Don't be a Pessimist: Use Snapshot based
Concurrency Control for XML (Poster paper)
Z. Sardar, B.
Kemme
Abstract:
As native XML database systems (e.g., [3, 7, 8]) get increasingly
popular, fine-granularity concurrency control becomes imperative in
order to allow different clients to concurrently access the same
documents. Existing concurrency control approaches for XML are mainly
based on locking [2, 3, 4, 6, 5]. However, the experiments of [5] have
shown that the locking overhead, especially for read operations, can be
tremendous. In this paper, we present two snapshot based concurrency
control mechanisms that avoid locking. Instead, transactions access a
committed snapshot of the data. OptiX is a variation of optimistic
concurrency control adjusted to use snapshots and work on XML data.
SnaX provides the isolation level of snapshot isolation [1] and has
similar semantics as the concurrency control mechanisms implemented in,
e.g., Oracle or PostgreSQL. Both protocols are optimized to XML data in
several ways.
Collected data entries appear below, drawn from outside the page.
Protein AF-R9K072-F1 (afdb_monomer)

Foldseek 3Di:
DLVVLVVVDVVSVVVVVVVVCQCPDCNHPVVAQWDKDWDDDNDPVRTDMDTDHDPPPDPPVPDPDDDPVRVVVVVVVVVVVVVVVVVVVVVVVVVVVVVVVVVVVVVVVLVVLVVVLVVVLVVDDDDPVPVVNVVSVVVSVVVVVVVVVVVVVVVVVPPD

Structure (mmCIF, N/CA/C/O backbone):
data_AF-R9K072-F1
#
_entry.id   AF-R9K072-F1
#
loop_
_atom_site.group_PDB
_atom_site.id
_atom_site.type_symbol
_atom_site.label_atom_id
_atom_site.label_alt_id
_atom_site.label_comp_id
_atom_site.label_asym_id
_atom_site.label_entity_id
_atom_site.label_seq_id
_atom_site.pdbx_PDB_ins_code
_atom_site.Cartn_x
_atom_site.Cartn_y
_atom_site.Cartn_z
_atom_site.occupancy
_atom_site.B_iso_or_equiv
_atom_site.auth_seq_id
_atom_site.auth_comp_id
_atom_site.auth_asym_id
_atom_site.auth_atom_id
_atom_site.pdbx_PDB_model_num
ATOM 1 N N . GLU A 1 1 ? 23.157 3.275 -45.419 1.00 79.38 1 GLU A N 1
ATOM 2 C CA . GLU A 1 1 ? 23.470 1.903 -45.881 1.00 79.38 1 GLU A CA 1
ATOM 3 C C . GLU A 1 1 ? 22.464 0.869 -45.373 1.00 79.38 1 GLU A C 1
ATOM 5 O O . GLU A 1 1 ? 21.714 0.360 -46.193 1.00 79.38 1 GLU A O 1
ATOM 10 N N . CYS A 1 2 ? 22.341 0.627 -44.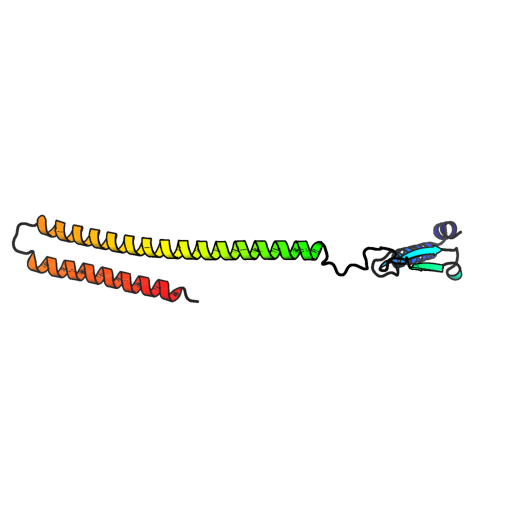058 1.00 86.81 2 CYS A N 1
ATOM 11 C CA . CYS A 1 2 ? 21.334 -0.299 -43.503 1.00 86.81 2 CYS A CA 1
ATOM 12 C C . CYS A 1 2 ? 19.899 -0.016 -43.990 1.00 86.81 2 CYS A C 1
ATOM 14 O O . CYS A 1 2 ? 19.242 -0.903 -44.526 1.00 86.81 2 CYS A O 1
ATOM 16 N N . PHE A 1 3 ? 19.430 1.232 -43.862 1.00 86.75 3 PHE A N 1
ATOM 17 C CA . PHE A 1 3 ? 18.066 1.618 -44.250 1.00 86.75 3 PHE A CA 1
ATOM 18 C C . PHE A 1 3 ? 17.764 1.442 -45.743 1.00 86.75 3 PHE A C 1
ATOM 20 O O . PHE A 1 3 ? 16.634 1.128 -46.095 1.00 86.75 3 PHE A O 1
ATOM 27 N N . GLU A 1 4 ? 18.754 1.604 -46.623 1.00 90.00 4 GLU A N 1
ATOM 28 C CA . GLU A 1 4 ? 18.552 1.378 -48.062 1.00 90.00 4 GLU A CA 1
ATOM 29 C C . GLU A 1 4 ? 18.406 -0.113 -48.373 1.00 90.00 4 GLU A C 1
ATOM 31 O O . GLU A 1 4 ? 17.571 -0.504 -49.188 1.00 90.00 4 GLU A O 1
ATOM 36 N N . ARG A 1 5 ? 19.144 -0.969 -47.657 1.00 87.62 5 ARG A N 1
ATOM 37 C CA . ARG A 1 5 ? 18.979 -2.419 -47.764 1.00 87.62 5 ARG A CA 1
ATOM 38 C C . ARG A 1 5 ? 17.630 -2.880 -47.215 1.00 87.62 5 ARG A C 1
ATOM 40 O O . ARG A 1 5 ? 16.982 -3.707 -47.837 1.00 87.62 5 ARG A O 1
ATOM 47 N N . MET A 1 6 ? 17.163 -2.313 -46.104 1.00 91.12 6 MET A N 1
ATOM 48 C CA . MET A 1 6 ? 15.851 -2.664 -45.537 1.00 91.12 6 MET A CA 1
ATOM 49 C C . MET A 1 6 ? 14.697 -2.412 -46.519 1.00 91.12 6 MET A C 1
ATOM 51 O O . MET A 1 6 ? 13.744 -3.175 -46.536 1.00 91.12 6 MET A O 1
ATOM 55 N N . LYS A 1 7 ? 14.798 -1.396 -47.389 1.00 90.62 7 LYS A N 1
ATOM 56 C CA . LYS A 1 7 ? 13.781 -1.133 -48.426 1.00 90.62 7 LYS A CA 1
ATOM 57 C C . LYS A 1 7 ? 13.699 -2.225 -49.498 1.00 90.62 7 LYS A C 1
ATOM 59 O O . LYS A 1 7 ? 12.689 -2.316 -50.186 1.00 90.62 7 LYS A O 1
ATOM 64 N N . THR A 1 8 ? 14.776 -2.984 -49.696 1.00 92.25 8 THR A N 1
ATOM 65 C CA . THR A 1 8 ? 14.918 -3.951 -50.797 1.00 92.25 8 THR A CA 1
ATOM 66 C C . THR A 1 8 ? 14.933 -5.406 -50.322 1.00 92.25 8 THR A C 1
ATOM 68 O O . THR A 1 8 ? 14.595 -6.292 -51.101 1.00 92.25 8 THR A O 1
ATOM 71 N N . ASP A 1 9 ? 15.272 -5.654 -49.055 1.00 93.06 9 ASP A N 1
ATOM 72 C CA . ASP A 1 9 ? 15.425 -6.977 -48.444 1.00 93.06 9 ASP A CA 1
ATOM 73 C C . ASP A 1 9 ? 14.566 -7.077 -47.159 1.00 93.06 9 ASP A C 1
ATOM 75 O O . ASP A 1 9 ? 14.998 -6.641 -46.083 1.00 93.06 9 ASP A O 1
ATOM 79 N N . PRO A 1 10 ? 13.349 -7.652 -47.249 1.00 92.81 10 PRO A N 1
ATOM 80 C CA . PRO A 1 10 ? 12.4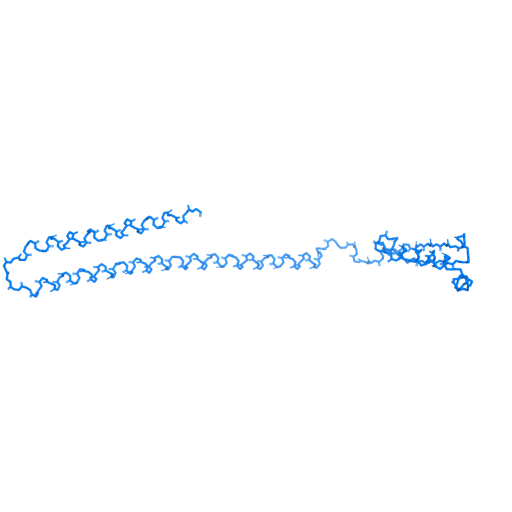41 -7.801 -46.106 1.00 92.81 10 PRO A CA 1
ATOM 81 C C . PRO A 1 10 ? 12.983 -8.709 -44.990 1.00 92.81 10 PRO A C 1
ATOM 83 O O . PRO A 1 10 ? 12.653 -8.530 -43.814 1.00 92.81 10 PRO A O 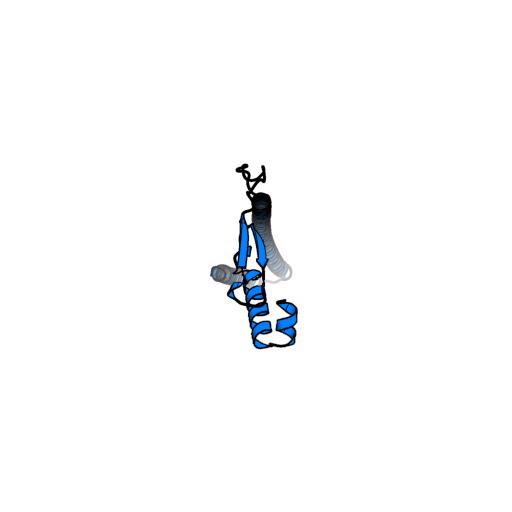1
ATOM 86 N N . GLU A 1 11 ? 13.830 -9.685 -45.326 1.00 91.94 11 GLU A N 1
ATOM 87 C CA . GLU A 1 11 ? 14.461 -10.562 -44.332 1.00 91.94 11 GLU A CA 1
ATOM 88 C C . GLU A 1 11 ? 15.524 -9.796 -43.532 1.00 91.94 11 GLU A C 1
ATOM 90 O O . GLU A 1 11 ? 15.643 -9.950 -42.308 1.00 91.94 11 GLU A O 1
ATOM 95 N N . TRP A 1 12 ? 16.251 -8.891 -44.195 1.00 91.88 12 TRP A N 1
ATOM 96 C CA . TRP A 1 12 ? 17.157 -7.965 -43.522 1.00 91.88 12 TRP A CA 1
ATOM 97 C C . TRP A 1 12 ? 16.413 -6.982 -42.613 1.00 91.88 12 TRP A C 1
ATOM 99 O O . TRP A 1 12 ? 16.822 -6.779 -41.469 1.00 91.88 12 TRP A O 1
ATOM 109 N N . GLU A 1 13 ? 15.286 -6.427 -43.066 1.00 92.00 13 GLU A N 1
ATOM 110 C CA . GLU A 1 13 ? 14.430 -5.566 -42.240 1.00 92.00 13 GLU A CA 1
ATOM 111 C C . GLU A 1 13 ? 13.999 -6.267 -40.946 1.00 92.00 13 GLU A C 1
ATOM 113 O O . GLU A 1 13 ? 14.197 -5.742 -39.845 1.00 92.00 13 GLU A O 1
ATOM 118 N N . LYS A 1 14 ? 13.478 -7.491 -41.059 1.00 92.31 14 LYS A N 1
ATOM 119 C CA . LYS A 1 14 ? 13.070 -8.300 -39.905 1.00 92.31 14 LYS A CA 1
ATOM 120 C C . LYS A 1 14 ? 14.231 -8.562 -38.945 1.00 92.31 14 LYS A C 1
ATOM 122 O O . LYS A 1 14 ? 14.050 -8.498 -37.727 1.00 92.31 14 LYS A O 1
ATOM 127 N N . THR A 1 15 ? 15.417 -8.827 -39.485 1.00 89.81 15 THR A N 1
ATOM 128 C CA . THR A 1 15 ? 16.639 -9.049 -38.702 1.00 89.81 15 THR A CA 1
ATOM 129 C C . THR A 1 15 ? 17.013 -7.803 -37.896 1.00 89.81 15 THR A C 1
ATOM 131 O O . THR A 1 15 ? 17.192 -7.889 -36.679 1.00 89.81 15 THR A O 1
ATOM 134 N N . VAL A 1 16 ? 17.048 -6.633 -38.539 1.00 89.38 16 VAL A N 1
ATOM 135 C CA . VAL A 1 16 ? 17.363 -5.343 -37.902 1.00 89.38 16 VAL A CA 1
ATOM 136 C C . VAL A 1 16 ? 16.347 -4.996 -36.813 1.00 89.38 16 VAL A C 1
ATOM 138 O O . VAL A 1 16 ? 16.727 -4.665 -35.688 1.00 89.38 16 VAL A O 1
ATOM 141 N N . LEU A 1 17 ? 15.050 -5.132 -37.100 1.00 90.44 17 LEU A N 1
ATOM 142 C CA . LEU A 1 17 ? 13.992 -4.874 -36.119 1.00 90.44 17 LEU A CA 1
ATOM 143 C C . LEU A 1 17 ? 14.059 -5.840 -34.927 1.00 90.44 17 LEU A C 1
ATOM 145 O O . LEU A 1 17 ? 13.808 -5.439 -33.788 1.00 90.44 17 LEU A O 1
ATOM 149 N N . GLY A 1 18 ? 14.437 -7.099 -35.165 1.00 88.69 18 GLY A N 1
ATOM 150 C CA . GLY A 1 18 ? 14.689 -8.084 -34.114 1.00 88.69 18 GLY A CA 1
ATOM 151 C C . GLY A 1 18 ? 15.855 -7.692 -33.202 1.00 88.69 18 GLY A C 1
ATOM 152 O O . GLY A 1 18 ? 15.729 -7.782 -31.979 1.00 88.69 18 GLY A O 1
ATOM 153 N N . MET A 1 19 ? 16.957 -7.200 -33.778 1.00 85.25 19 MET A N 1
ATOM 154 C CA . MET A 1 19 ? 18.115 -6.704 -33.023 1.00 85.25 19 MET A CA 1
ATOM 155 C C . MET A 1 19 ? 17.743 -5.507 -32.140 1.00 85.25 19 MET A C 1
ATOM 157 O O . MET A 1 19 ? 18.020 -5.525 -30.939 1.00 85.25 19 MET A O 1
ATOM 161 N N . VAL A 1 20 ? 17.042 -4.512 -32.698 1.00 85.31 20 VAL A N 1
ATOM 162 C CA . VAL A 1 20 ? 16.574 -3.331 -31.950 1.00 85.31 20 VAL A CA 1
ATOM 163 C C . VAL A 1 20 ? 15.646 -3.751 -30.811 1.00 85.31 20 VAL A C 1
ATOM 165 O O . VAL A 1 20 ? 15.857 -3.371 -29.661 1.00 85.31 20 VAL A O 1
ATOM 168 N N . ARG A 1 21 ? 14.654 -4.604 -31.091 1.00 86.44 21 ARG A N 1
ATOM 169 C CA . ARG A 1 21 ? 13.724 -5.087 -30.063 1.00 86.44 21 ARG A CA 1
ATOM 170 C C . ARG A 1 21 ? 14.449 -5.801 -28.925 1.00 86.44 21 ARG A C 1
ATOM 172 O O . ARG A 1 21 ? 14.104 -5.581 -27.770 1.00 86.44 21 ARG A O 1
ATOM 179 N N . LYS A 1 22 ? 15.444 -6.638 -29.230 1.00 80.75 22 LYS A N 1
ATOM 180 C CA . LYS A 1 22 ? 16.228 -7.353 -28.215 1.00 80.75 22 LYS A CA 1
ATOM 181 C C . LYS A 1 22 ? 17.030 -6.382 -27.341 1.00 80.75 22 LYS A C 1
ATOM 183 O O . LYS A 1 22 ? 17.006 -6.525 -26.121 1.00 80.75 22 LYS A O 1
ATOM 188 N N . MET A 1 23 ? 17.675 -5.382 -27.944 1.00 75.12 23 MET A N 1
ATOM 189 C CA . MET A 1 23 ? 18.517 -4.408 -27.237 1.00 75.12 23 MET A CA 1
ATOM 190 C C . MET A 1 23 ? 17.718 -3.531 -26.258 1.00 75.12 23 MET A C 1
ATOM 192 O O . MET A 1 23 ? 18.157 -3.326 -25.130 1.00 75.12 23 MET A O 1
ATOM 196 N N . TYR A 1 24 ? 16.530 -3.066 -26.663 1.00 74.19 24 TYR A N 1
ATOM 197 C CA . TYR A 1 24 ? 15.659 -2.195 -25.854 1.00 74.19 24 TYR A CA 1
ATOM 198 C C . TYR A 1 24 ? 14.598 -2.953 -25.038 1.00 74.19 24 TYR A C 1
ATOM 200 O O . TYR A 1 24 ? 13.731 -2.337 -24.419 1.00 74.19 24 TYR A O 1
ATOM 208 N N . SER A 1 25 ? 14.632 -4.286 -25.032 1.00 71.44 25 SER A N 1
ATOM 209 C CA . SER A 1 25 ? 13.752 -5.080 -24.174 1.00 71.44 25 SER A CA 1
ATOM 210 C C . SER A 1 25 ? 14.184 -4.997 -22.707 1.00 71.44 25 SER A C 1
ATOM 212 O O . SER A 1 25 ? 15.366 -4.849 -22.401 1.00 71.44 25 SER A O 1
ATOM 214 N N . CYS A 1 26 ? 13.241 -5.194 -21.782 1.00 57.50 26 CYS A N 1
ATOM 215 C CA . CYS A 1 26 ? 13.521 -5.274 -20.340 1.00 57.50 26 CYS A CA 1
ATOM 216 C C . CYS A 1 26 ? 14.390 -6.486 -19.936 1.00 57.50 26 CYS A C 1
ATOM 218 O O . CYS A 1 26 ? 14.714 -6.640 -18.765 1.00 57.50 26 CYS A O 1
ATOM 220 N N . THR A 1 27 ? 14.736 -7.359 -20.886 1.00 59.41 27 THR A N 1
ATOM 221 C CA . THR A 1 27 ? 15.652 -8.500 -20.717 1.00 59.41 27 THR A CA 1
ATOM 222 C C . THR A 1 27 ? 17.028 -8.256 -21.347 1.00 59.41 27 THR A C 1
ATOM 224 O O . THR A 1 27 ? 17.904 -9.113 -21.253 1.00 59.41 27 THR A O 1
ATOM 227 N N . GLY A 1 28 ? 17.229 -7.107 -22.000 1.00 57.03 28 GLY A N 1
ATOM 228 C CA . GLY A 1 28 ? 18.491 -6.716 -22.618 1.00 57.03 28 GLY A CA 1
ATOM 229 C C . GLY A 1 28 ? 19.477 -6.063 -21.647 1.00 57.03 28 GLY A C 1
ATOM 230 O O . GLY A 1 28 ? 19.186 -5.805 -20.481 1.00 57.03 28 GLY A O 1
ATOM 231 N N . ILE A 1 29 ? 20.654 -5.739 -22.183 1.00 54.47 29 ILE A N 1
ATOM 232 C CA . ILE A 1 29 ? 21.786 -5.081 -21.506 1.00 54.47 29 ILE A CA 1
ATOM 233 C C . ILE A 1 29 ? 21.378 -3.765 -20.800 1.00 54.47 29 ILE A C 1
ATOM 235 O O . ILE A 1 29 ? 22.027 -3.343 -19.853 1.00 54.47 29 ILE A O 1
ATOM 239 N N . MET A 1 30 ? 20.256 -3.154 -21.190 1.00 52.78 30 MET A N 1
ATOM 240 C CA . MET A 1 30 ? 19.734 -1.895 -20.641 1.00 52.78 30 MET A CA 1
ATOM 241 C C . MET A 1 30 ? 19.082 -1.996 -19.248 1.00 52.78 30 MET A C 1
ATOM 243 O O . MET A 1 30 ? 18.565 -0.999 -18.749 1.00 52.78 30 MET A O 1
ATOM 247 N N . GLY A 1 31 ? 19.053 -3.182 -18.627 1.00 53.16 31 GLY A N 1
ATOM 248 C CA . GLY A 1 31 ? 18.617 -3.342 -17.233 1.00 53.16 31 GLY A CA 1
ATOM 249 C C . GLY A 1 31 ? 19.591 -2.735 -16.212 1.00 53.16 31 GLY A C 1
ATOM 250 O O . GLY A 1 31 ? 19.212 -2.502 -15.067 1.00 53.16 31 GLY A O 1
ATOM 251 N N . SER A 1 32 ? 20.834 -2.457 -16.615 1.00 60.12 32 SER A N 1
ATOM 252 C CA . SER A 1 32 ? 21.835 -1.744 -15.820 1.00 60.12 32 SER A CA 1
ATOM 253 C C . SER A 1 32 ? 21.964 -0.284 -16.271 1.00 60.12 32 SER A C 1
ATOM 255 O O . SER A 1 32 ? 21.647 0.086 -17.402 1.00 60.12 32 SER A O 1
ATOM 257 N N . LYS A 1 33 ? 22.418 0.586 -15.365 1.00 63.88 33 LYS A N 1
ATOM 258 C CA . LYS A 1 33 ? 22.596 2.023 -15.612 1.00 63.88 33 LYS A CA 1
ATOM 259 C C . LYS A 1 33 ? 23.816 2.262 -16.511 1.00 63.88 33 LYS A C 1
ATOM 261 O O . LYS A 1 33 ? 24.920 2.539 -16.047 1.00 63.88 33 LYS A O 1
ATOM 266 N N . MET A 1 34 ? 23.621 2.119 -17.814 1.00 70.62 34 MET A N 1
ATOM 267 C CA . MET A 1 34 ? 24.666 2.275 -18.823 1.00 70.62 34 MET A CA 1
ATOM 268 C C . MET A 1 34 ? 24.179 3.098 -20.009 1.00 70.62 34 MET A C 1
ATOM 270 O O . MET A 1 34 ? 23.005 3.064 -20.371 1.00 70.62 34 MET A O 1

Firstly, we implement snapshots using an efficient
node-based multiversion mechanism. Secondly, we take
ancestor/descendant relationships into account when we identify what a
transaction reads and writes. Lastly, we use the semantics of the
update operations to provide better concurrency.
IEEE Int. Conf. on Data Engineering
(ICDE), Atlanta, Georgia,
April 2006.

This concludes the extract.